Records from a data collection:
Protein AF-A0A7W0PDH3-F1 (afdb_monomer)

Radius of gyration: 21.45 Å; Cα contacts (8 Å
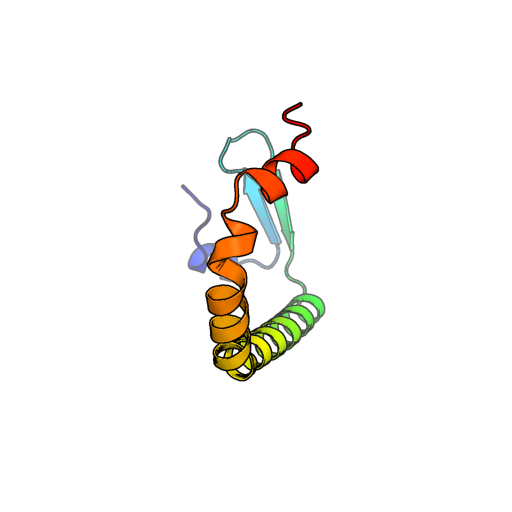, |Δi|>4): 36; chains: 1; bounding box: 40×27×57 Å

Mean predicted aligned error: 6.35 Å

Nearest PDB structures (foldseek):
  8vwi-assembly1_S  TM=2.831E-01  e=6.087E+00  Autographa californica multiple nucleopolyhedrovirus
  8vwj-assembly1_S  TM=2.519E-01  e=3.580E+00  Autographa californica multiple nucleopolyhedrovirus

pLDDT: mean 91.14, std 8.57, range [54.97, 98.75]

Foldseek 3Di:
DQDDPVVCVVDQWDWDQDPVRPDTDIDGDDPVVVVVVVVVVVVVVVVCVVCVVVVVVVCVVCVCVVPDPVNVCVVVVPD

Structure (mmCIF, N/CA/C/O backbone):
data_AF-A0A7W0PDH3-F1
#
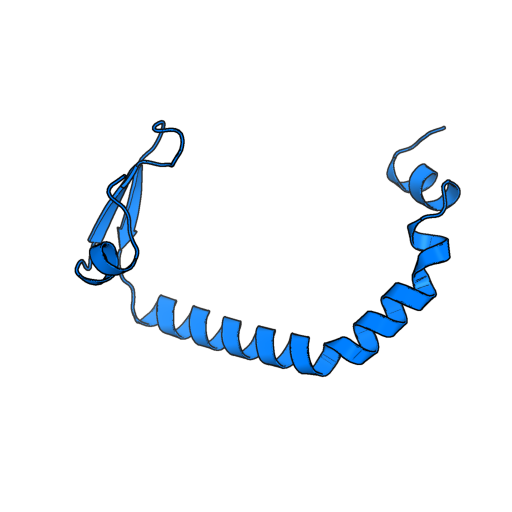
_entry.id   AF-A0A7W0PDH3-F1
#
loop_
_atom_site.group_PDB
_atom_site.id
_atom_site.type_symbol
_atom_site.label_atom_id
_atom_site.label_alt_id
_atom_site.label_comp_id
_atom_site.label_asym_id
_atom_site.label_entity_id
_atom_site.label_seq_id
_atom_site.pdbx_PDB_ins_code
_atom_site.Cartn_x
_atom_site.Cartn_y
_atom_site.Cartn_z
_atom_site.occupancy
_atom_site.B_iso_or_equiv
_atom_site.auth_seq_id
_atom_site.auth_comp_id
_atom_site.auth_asym_id
_atom_site.auth_atom_id
_atom_site.pdbx_PDB_model_num
ATOM 1 N N . MET A 1 1 ? 13.185 17.024 -11.413 1.00 54.97 1 MET A N 1
ATOM 2 C CA . MET A 1 1 ? 11.949 16.202 -11.358 1.00 54.97 1 MET A CA 1
ATOM 3 C C . MET A 1 1 ? 11.655 15.612 -12.742 1.00 54.97 1 MET A C 1
ATOM 5 O O . MET A 1 1 ? 10.982 16.262 -13.535 1.00 54.97 1 MET A O 1
ATOM 9 N N . HIS A 1 2 ? 12.172 14.418 -13.067 1.00 61.66 2 HIS A N 1
ATOM 10 C CA . HIS A 1 2 ? 12.116 13.857 -14.436 1.00 61.66 2 HIS A CA 1
ATOM 11 C C . HIS A 1 2 ? 11.371 12.515 -14.574 1.00 61.66 2 HIS A C 1
ATOM 13 O O . HIS A 1 2 ? 11.429 11.894 -15.627 1.00 61.66 2 HIS A O 1
ATOM 19 N N . THR A 1 3 ? 10.580 12.106 -13.578 1.00 76.44 3 THR A N 1
ATOM 20 C CA . THR A 1 3 ? 10.011 10.745 -13.535 1.00 76.44 3 THR A CA 1
ATOM 21 C C . THR A 1 3 ? 8.488 10.741 -13.382 1.00 76.44 3 THR A C 1
ATOM 23 O O . THR A 1 3 ? 7.942 10.261 -12.395 1.00 76.44 3 THR A O 1
ATOM 26 N N . ARG A 1 4 ? 7.767 11.335 -14.339 1.00 86.56 4 ARG A N 1
ATOM 27 C CA . ARG A 1 4 ? 6.289 11.369 -14.311 1.00 86.56 4 ARG A CA 1
ATOM 28 C C . ARG A 1 4 ? 5.724 10.181 -15.082 1.00 86.56 4 ARG A C 1
ATOM 30 O O . ARG A 1 4 ? 6.319 9.751 -16.070 1.00 86.56 4 ARG A O 1
ATOM 37 N N . TRP A 1 5 ? 4.564 9.680 -14.661 1.00 85.81 5 TRP A N 1
ATOM 38 C CA . TRP A 1 5 ? 3.986 8.442 -15.199 1.00 85.81 5 TRP A CA 1
ATOM 39 C C . TRP A 1 5 ? 3.751 8.490 -16.720 1.00 85.81 5 TRP A C 1
ATOM 41 O O . TRP A 1 5 ? 4.015 7.508 -17.407 1.00 85.81 5 TRP A O 1
ATOM 51 N N . TRP A 1 6 ? 3.359 9.647 -17.269 1.00 86.31 6 TRP A N 1
ATOM 52 C CA . TRP A 1 6 ? 3.147 9.837 -18.714 1.00 86.31 6 TRP A CA 1
ATOM 53 C C . TRP A 1 6 ? 4.437 9.928 -19.539 1.00 86.31 6 TRP A C 1
ATOM 55 O O . TRP A 1 6 ? 4.390 9.862 -20.767 1.00 86.31 6 TRP A O 1
ATOM 65 N N . MET A 1 7 ? 5.583 10.139 -18.886 1.00 87.94 7 MET A N 1
ATOM 66 C CA . MET A 1 7 ? 6.892 10.106 -19.539 1.00 87.94 7 MET A CA 1
ATOM 67 C C . MET A 1 7 ? 7.439 8.681 -19.524 1.00 87.94 7 MET A C 1
ATOM 69 O O . MET A 1 7 ? 7.831 8.178 -20.570 1.00 87.94 7 MET A O 1
ATOM 73 N N . LEU A 1 8 ? 7.379 8.001 -18.374 1.00 86.94 8 LEU A N 1
ATOM 74 C CA . LEU A 1 8 ? 7.826 6.610 -18.247 1.00 86.94 8 LEU A CA 1
ATOM 75 C C . LEU A 1 8 ? 7.012 5.632 -19.101 1.00 86.94 8 LEU A C 1
ATOM 77 O O . LEU A 1 8 ? 7.569 4.675 -19.631 1.00 86.94 8 LEU A O 1
ATOM 81 N N . SER A 1 9 ? 5.714 5.881 -19.292 1.00 85.50 9 SER A N 1
ATOM 82 C CA . SER A 1 9 ? 4.863 5.017 -20.118 1.00 85.50 9 SER A CA 1
ATOM 83 C C . SER A 1 9 ? 5.312 4.928 -21.581 1.00 85.50 9 SER A C 1
ATOM 85 O O . SER A 1 9 ? 4.954 3.977 -22.274 1.00 85.50 9 SER A O 1
ATOM 87 N N . ARG A 1 10 ? 6.144 5.862 -22.054 1.00 87.50 10 ARG A N 1
ATOM 88 C CA . ARG A 1 10 ? 6.682 5.864 -23.422 1.00 87.50 10 ARG A CA 1
ATOM 89 C C . ARG A 1 10 ? 7.910 4.966 -23.608 1.00 87.50 10 ARG A C 1
ATOM 91 O O . ARG A 1 10 ? 8.261 4.698 -24.748 1.00 87.50 10 ARG A O 1
ATOM 98 N N . TYR A 1 11 ? 8.537 4.489 -22.529 1.00 88.31 11 TYR A N 1
ATOM 99 C CA . TYR A 1 11 ? 9.782 3.712 -22.581 1.00 88.31 11 TYR A CA 1
ATOM 100 C C . TYR A 1 11 ? 9.597 2.298 -22.026 1.00 88.31 11 TYR A C 1
ATOM 102 O O . TYR A 1 11 ? 8.965 2.113 -20.986 1.00 88.31 11 TYR A O 1
ATOM 110 N N . ASP A 1 12 ? 10.179 1.295 -22.684 1.00 87.06 12 ASP A N 1
ATOM 111 C CA . ASP A 1 12 ? 10.203 -0.089 -22.181 1.00 87.06 12 ASP A CA 1
ATOM 112 C C . ASP A 1 12 ? 11.248 -0.312 -21.078 1.00 87.06 12 ASP A C 1
ATOM 114 O O . ASP A 1 12 ? 11.179 -1.299 -20.350 1.00 87.06 12 ASP A O 1
ATOM 118 N N . SER A 1 13 ? 12.205 0.606 -20.942 1.00 89.38 13 SER A N 1
ATOM 119 C CA . SER A 1 13 ? 13.291 0.548 -19.969 1.00 89.38 13 SER A CA 1
ATOM 120 C C . SER A 1 13 ? 13.676 1.963 -19.531 1.00 89.38 13 SER A C 1
ATOM 122 O O . SER A 1 13 ? 13.832 2.843 -20.379 1.00 89.38 13 SER A O 1
ATOM 124 N N . ALA A 1 14 ? 13.819 2.198 -18.226 1.00 89.81 14 ALA A N 1
ATOM 125 C CA . ALA A 1 14 ? 14.252 3.479 -17.674 1.00 89.81 14 ALA A CA 1
ATOM 126 C C . ALA A 1 14 ? 15.073 3.294 -16.392 1.00 89.81 14 ALA A C 1
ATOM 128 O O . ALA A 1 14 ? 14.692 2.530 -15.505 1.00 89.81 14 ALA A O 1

> Action item
Look above for the line with "ATOM 20 C CA"; retype exactly that line, every line after it up to the line with "ATOM 26 N N", and that line too, nothing else.

> Completed task
ATOM 20 C CA . THR A 1 3 ? 10.011 10.745 -13.535 1.00 76.44 3 THR A CA 1
ATOM 21 C C . THR A 1 3 ? 8.488 10.741 -13.382 1.00 76.44 3 THR A C 1
ATOM 23 O O . THR A 1 3 ? 7.942 10.261 -12.395 1.00 76.44 3 THR A O 1
ATOM 26 N N . ARG A 1 4 ? 7.767 11.335 -14.339 1.00 86.56 4 ARG A N 1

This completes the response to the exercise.